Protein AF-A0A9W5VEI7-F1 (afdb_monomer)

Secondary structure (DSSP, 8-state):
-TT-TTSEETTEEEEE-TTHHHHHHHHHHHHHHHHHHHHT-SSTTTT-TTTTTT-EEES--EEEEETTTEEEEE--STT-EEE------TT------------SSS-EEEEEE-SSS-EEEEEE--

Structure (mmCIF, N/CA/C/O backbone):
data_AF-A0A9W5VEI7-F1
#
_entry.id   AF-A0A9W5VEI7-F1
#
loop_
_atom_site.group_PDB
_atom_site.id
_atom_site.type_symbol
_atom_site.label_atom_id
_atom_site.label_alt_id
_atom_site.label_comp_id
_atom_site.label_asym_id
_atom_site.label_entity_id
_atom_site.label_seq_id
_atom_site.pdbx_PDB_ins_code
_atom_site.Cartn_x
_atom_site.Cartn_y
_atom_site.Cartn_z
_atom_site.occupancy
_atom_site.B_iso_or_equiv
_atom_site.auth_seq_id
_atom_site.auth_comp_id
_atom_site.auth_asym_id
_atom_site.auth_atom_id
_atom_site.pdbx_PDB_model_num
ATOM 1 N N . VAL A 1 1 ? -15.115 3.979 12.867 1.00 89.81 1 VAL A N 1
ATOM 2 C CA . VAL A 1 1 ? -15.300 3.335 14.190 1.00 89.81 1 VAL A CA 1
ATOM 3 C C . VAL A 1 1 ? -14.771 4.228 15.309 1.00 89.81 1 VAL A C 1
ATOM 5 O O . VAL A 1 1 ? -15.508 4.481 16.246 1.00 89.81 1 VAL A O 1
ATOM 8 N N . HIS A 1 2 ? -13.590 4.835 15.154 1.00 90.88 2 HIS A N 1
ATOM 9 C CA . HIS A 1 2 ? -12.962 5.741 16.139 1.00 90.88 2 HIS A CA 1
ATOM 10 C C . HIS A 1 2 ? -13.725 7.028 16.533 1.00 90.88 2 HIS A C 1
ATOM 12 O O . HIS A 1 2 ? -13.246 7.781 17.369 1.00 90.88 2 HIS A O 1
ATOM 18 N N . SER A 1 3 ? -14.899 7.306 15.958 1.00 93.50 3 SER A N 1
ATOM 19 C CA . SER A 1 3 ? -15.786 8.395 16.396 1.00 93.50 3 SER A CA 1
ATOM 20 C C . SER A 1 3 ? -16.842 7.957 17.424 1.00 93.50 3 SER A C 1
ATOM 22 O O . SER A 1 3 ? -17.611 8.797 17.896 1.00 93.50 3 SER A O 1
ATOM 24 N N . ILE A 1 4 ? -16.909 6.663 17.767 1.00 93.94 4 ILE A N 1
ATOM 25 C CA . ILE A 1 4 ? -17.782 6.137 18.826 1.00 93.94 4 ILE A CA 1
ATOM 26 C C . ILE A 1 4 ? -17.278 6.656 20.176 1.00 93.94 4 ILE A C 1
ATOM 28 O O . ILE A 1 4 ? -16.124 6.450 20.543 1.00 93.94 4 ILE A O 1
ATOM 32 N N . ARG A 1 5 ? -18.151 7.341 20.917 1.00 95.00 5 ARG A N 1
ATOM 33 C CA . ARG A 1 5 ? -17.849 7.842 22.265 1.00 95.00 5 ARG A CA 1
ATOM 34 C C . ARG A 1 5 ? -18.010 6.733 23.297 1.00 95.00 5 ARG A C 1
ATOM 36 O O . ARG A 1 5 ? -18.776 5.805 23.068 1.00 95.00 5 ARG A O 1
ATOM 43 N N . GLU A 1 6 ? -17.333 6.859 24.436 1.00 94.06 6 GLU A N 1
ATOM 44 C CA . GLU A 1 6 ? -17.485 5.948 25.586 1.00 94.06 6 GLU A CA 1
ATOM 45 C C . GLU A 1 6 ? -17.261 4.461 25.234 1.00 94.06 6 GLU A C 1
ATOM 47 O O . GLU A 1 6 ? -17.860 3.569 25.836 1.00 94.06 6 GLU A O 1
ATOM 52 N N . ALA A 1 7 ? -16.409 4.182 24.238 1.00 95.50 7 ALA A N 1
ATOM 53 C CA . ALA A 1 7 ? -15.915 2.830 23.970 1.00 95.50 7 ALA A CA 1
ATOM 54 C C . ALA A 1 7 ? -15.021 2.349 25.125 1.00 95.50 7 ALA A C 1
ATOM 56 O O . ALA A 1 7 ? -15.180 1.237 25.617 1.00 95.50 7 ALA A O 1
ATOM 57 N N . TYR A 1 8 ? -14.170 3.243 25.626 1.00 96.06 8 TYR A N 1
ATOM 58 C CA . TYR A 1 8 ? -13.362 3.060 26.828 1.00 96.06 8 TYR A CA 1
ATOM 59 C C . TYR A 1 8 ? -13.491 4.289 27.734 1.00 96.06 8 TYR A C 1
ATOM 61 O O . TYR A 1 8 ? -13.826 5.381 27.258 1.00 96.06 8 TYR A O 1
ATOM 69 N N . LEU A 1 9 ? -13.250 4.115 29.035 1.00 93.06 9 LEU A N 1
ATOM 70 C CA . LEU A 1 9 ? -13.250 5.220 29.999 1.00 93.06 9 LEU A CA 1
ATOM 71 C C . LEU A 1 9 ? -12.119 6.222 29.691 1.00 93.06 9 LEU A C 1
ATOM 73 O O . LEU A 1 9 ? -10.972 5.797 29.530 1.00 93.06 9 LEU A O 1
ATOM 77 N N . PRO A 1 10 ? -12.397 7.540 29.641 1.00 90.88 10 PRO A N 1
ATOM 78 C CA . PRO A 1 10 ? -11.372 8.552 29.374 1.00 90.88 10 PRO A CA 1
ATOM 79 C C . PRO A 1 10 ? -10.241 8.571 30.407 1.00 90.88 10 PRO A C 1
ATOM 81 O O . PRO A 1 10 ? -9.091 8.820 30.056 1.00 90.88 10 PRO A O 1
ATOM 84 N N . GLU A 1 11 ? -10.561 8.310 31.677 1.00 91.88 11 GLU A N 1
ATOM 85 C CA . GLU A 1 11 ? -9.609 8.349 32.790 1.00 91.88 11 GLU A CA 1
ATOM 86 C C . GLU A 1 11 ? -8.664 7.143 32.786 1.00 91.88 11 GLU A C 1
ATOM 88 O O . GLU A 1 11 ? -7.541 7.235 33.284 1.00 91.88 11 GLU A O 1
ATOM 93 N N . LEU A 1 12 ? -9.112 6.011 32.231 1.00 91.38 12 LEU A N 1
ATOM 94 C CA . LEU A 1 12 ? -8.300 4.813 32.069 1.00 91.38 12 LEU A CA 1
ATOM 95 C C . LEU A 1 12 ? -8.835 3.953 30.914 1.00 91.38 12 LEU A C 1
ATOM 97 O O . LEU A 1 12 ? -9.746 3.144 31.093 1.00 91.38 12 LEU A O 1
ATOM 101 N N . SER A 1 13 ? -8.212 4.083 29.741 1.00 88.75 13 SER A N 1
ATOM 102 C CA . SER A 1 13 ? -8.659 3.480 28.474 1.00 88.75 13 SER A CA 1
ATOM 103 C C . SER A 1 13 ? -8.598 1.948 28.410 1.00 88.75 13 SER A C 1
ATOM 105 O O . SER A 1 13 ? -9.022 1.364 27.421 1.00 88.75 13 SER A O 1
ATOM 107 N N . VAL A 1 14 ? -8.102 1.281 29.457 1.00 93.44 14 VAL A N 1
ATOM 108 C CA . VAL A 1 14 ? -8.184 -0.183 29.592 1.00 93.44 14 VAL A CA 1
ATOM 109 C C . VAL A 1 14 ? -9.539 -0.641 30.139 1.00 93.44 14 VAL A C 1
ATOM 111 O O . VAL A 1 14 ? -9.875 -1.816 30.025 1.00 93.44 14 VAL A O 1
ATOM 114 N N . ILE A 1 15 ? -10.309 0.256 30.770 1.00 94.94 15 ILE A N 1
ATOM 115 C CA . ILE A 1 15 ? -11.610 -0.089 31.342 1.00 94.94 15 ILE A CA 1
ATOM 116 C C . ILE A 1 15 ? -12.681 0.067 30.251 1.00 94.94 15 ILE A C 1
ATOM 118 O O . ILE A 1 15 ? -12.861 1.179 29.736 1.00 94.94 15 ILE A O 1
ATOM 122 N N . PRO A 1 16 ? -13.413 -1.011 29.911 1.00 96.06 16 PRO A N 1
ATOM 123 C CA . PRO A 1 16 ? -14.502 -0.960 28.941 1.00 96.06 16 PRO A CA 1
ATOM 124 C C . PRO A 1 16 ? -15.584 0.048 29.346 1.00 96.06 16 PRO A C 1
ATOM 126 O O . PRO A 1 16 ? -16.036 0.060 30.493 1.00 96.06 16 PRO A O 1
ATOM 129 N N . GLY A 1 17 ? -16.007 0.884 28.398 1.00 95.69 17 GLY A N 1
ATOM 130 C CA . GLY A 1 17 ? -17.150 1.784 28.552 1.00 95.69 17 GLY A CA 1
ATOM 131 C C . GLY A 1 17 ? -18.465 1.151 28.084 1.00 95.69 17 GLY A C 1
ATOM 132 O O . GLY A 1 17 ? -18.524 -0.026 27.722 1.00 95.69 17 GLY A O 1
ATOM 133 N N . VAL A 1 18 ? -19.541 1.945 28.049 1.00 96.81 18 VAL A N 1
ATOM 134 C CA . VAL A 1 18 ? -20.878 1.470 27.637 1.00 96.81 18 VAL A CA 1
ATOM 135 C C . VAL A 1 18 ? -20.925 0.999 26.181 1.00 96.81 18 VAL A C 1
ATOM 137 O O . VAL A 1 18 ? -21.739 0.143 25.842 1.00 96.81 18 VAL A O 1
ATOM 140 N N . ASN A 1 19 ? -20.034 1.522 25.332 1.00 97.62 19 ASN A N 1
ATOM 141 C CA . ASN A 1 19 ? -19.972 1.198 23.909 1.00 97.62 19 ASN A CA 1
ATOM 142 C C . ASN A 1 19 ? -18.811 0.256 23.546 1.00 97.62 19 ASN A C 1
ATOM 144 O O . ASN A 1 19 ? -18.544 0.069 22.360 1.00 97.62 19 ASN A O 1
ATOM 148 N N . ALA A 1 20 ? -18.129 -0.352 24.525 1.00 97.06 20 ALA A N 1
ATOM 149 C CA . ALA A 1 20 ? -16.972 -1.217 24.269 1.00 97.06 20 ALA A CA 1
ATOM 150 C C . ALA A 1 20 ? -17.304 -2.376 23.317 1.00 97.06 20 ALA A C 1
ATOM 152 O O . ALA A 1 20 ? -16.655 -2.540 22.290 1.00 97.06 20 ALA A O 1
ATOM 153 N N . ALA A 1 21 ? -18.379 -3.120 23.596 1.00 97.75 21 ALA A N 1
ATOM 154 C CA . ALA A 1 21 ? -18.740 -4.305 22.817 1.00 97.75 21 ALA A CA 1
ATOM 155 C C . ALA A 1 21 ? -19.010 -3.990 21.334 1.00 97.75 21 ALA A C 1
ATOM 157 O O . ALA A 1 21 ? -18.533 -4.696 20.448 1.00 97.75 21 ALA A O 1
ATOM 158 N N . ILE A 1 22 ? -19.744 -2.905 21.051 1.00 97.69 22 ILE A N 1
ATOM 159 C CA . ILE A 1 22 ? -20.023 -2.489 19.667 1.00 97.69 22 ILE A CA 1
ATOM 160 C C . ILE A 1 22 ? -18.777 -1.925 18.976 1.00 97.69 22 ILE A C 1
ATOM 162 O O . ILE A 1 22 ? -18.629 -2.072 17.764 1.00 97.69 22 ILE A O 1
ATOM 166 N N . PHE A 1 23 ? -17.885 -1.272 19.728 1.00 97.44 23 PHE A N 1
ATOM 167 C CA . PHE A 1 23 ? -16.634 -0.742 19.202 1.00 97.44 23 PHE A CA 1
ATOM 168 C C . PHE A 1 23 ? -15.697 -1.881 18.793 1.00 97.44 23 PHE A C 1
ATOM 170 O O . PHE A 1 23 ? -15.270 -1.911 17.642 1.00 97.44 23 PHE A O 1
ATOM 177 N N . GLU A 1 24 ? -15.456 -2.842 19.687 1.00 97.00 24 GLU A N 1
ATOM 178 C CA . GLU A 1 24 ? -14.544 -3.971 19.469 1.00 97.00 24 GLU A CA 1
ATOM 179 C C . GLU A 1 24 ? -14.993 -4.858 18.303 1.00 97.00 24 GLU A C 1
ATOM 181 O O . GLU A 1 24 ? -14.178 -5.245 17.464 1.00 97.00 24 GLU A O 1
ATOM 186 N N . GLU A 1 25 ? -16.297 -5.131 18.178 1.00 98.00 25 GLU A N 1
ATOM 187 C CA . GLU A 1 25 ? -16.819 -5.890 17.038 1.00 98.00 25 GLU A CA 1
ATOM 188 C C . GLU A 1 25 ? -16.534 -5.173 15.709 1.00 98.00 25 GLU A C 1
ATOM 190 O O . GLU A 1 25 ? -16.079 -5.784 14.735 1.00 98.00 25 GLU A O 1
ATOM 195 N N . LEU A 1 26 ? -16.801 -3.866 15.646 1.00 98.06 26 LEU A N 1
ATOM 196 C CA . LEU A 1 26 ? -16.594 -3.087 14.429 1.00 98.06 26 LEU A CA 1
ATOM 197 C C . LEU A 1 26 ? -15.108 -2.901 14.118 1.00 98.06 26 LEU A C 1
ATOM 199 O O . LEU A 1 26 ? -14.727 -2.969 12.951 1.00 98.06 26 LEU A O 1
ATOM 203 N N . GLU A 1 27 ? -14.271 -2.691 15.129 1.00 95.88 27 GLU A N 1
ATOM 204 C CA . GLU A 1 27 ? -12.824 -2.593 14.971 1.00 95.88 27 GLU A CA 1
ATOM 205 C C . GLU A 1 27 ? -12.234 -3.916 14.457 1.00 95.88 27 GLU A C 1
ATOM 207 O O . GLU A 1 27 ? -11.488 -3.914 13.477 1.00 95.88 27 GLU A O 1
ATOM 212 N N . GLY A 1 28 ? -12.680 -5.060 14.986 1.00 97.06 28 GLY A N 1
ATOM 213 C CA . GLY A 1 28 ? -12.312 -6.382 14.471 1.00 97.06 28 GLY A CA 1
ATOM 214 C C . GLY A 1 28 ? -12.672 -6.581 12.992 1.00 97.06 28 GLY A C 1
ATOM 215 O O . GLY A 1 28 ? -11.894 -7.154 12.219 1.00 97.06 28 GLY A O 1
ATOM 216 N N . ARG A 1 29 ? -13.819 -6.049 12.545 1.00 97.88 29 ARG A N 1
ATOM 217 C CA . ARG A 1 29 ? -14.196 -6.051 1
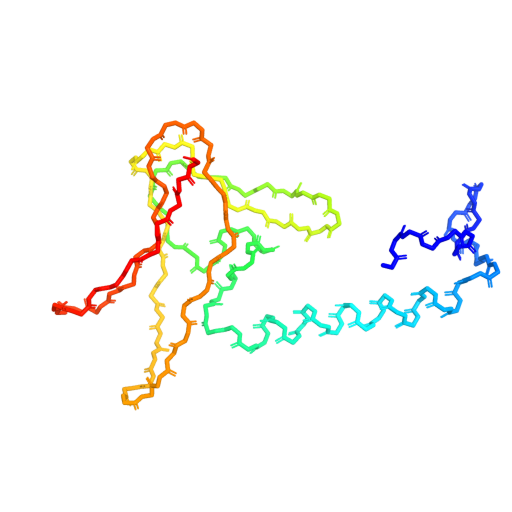1.118 1.00 97.88 29 ARG A CA 1
ATOM 218 C C . ARG A 1 29 ? -13.283 -5.155 10.274 1.00 97.88 29 ARG A C 1
ATOM 220 O O . ARG A 1 29 ? -12.981 -5.518 9.138 1.00 97.88 29 ARG A O 1
ATOM 227 N N . ILE A 1 30 ? -12.824 -4.021 10.808 1.00 95.56 30 ILE A N 1
ATOM 228 C CA . ILE A 1 30 ? -11.851 -3.147 10.133 1.00 95.56 30 ILE A CA 1
ATOM 229 C C . ILE A 1 30 ? -10.488 -3.839 10.009 1.00 95.56 30 ILE A C 1
ATOM 231 O O . ILE A 1 30 ? -9.930 -3.853 8.913 1.00 95.56 30 ILE A O 1
ATOM 235 N N . PHE A 1 31 ? -9.990 -4.489 11.065 1.00 94.25 31 PHE A N 1
ATOM 236 C CA . PHE A 1 31 ? -8.757 -5.282 10.988 1.00 94.25 31 PHE A CA 1
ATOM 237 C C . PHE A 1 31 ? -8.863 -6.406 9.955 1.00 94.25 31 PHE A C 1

****************

* WHAT IS BEING ASKED
Please reproduce exactly the lines in the listing above from the one containing "ATOM 140 N N" through the one containing "ATOM 144 O O", both included, and nothing more.

* TASK RESPONSE
ATOM 140 N N . ASN A 1 19 ? -20.034 1.522 25.332 1.00 97.62 19 ASN A N 1
ATOM 141 C CA . ASN A 1 19 ? -19.972 1.198 23.909 1.00 97.62 19 ASN A CA 1
ATOM 142 C C . ASN A 1 19 ? -18.811 0.256 23.546 1.00 97.62 19 ASN A C 1
ATOM 144 O O . ASN A 1 19 ? -18.544 0.069 22.360 1.00 97.62 19 ASN A O 1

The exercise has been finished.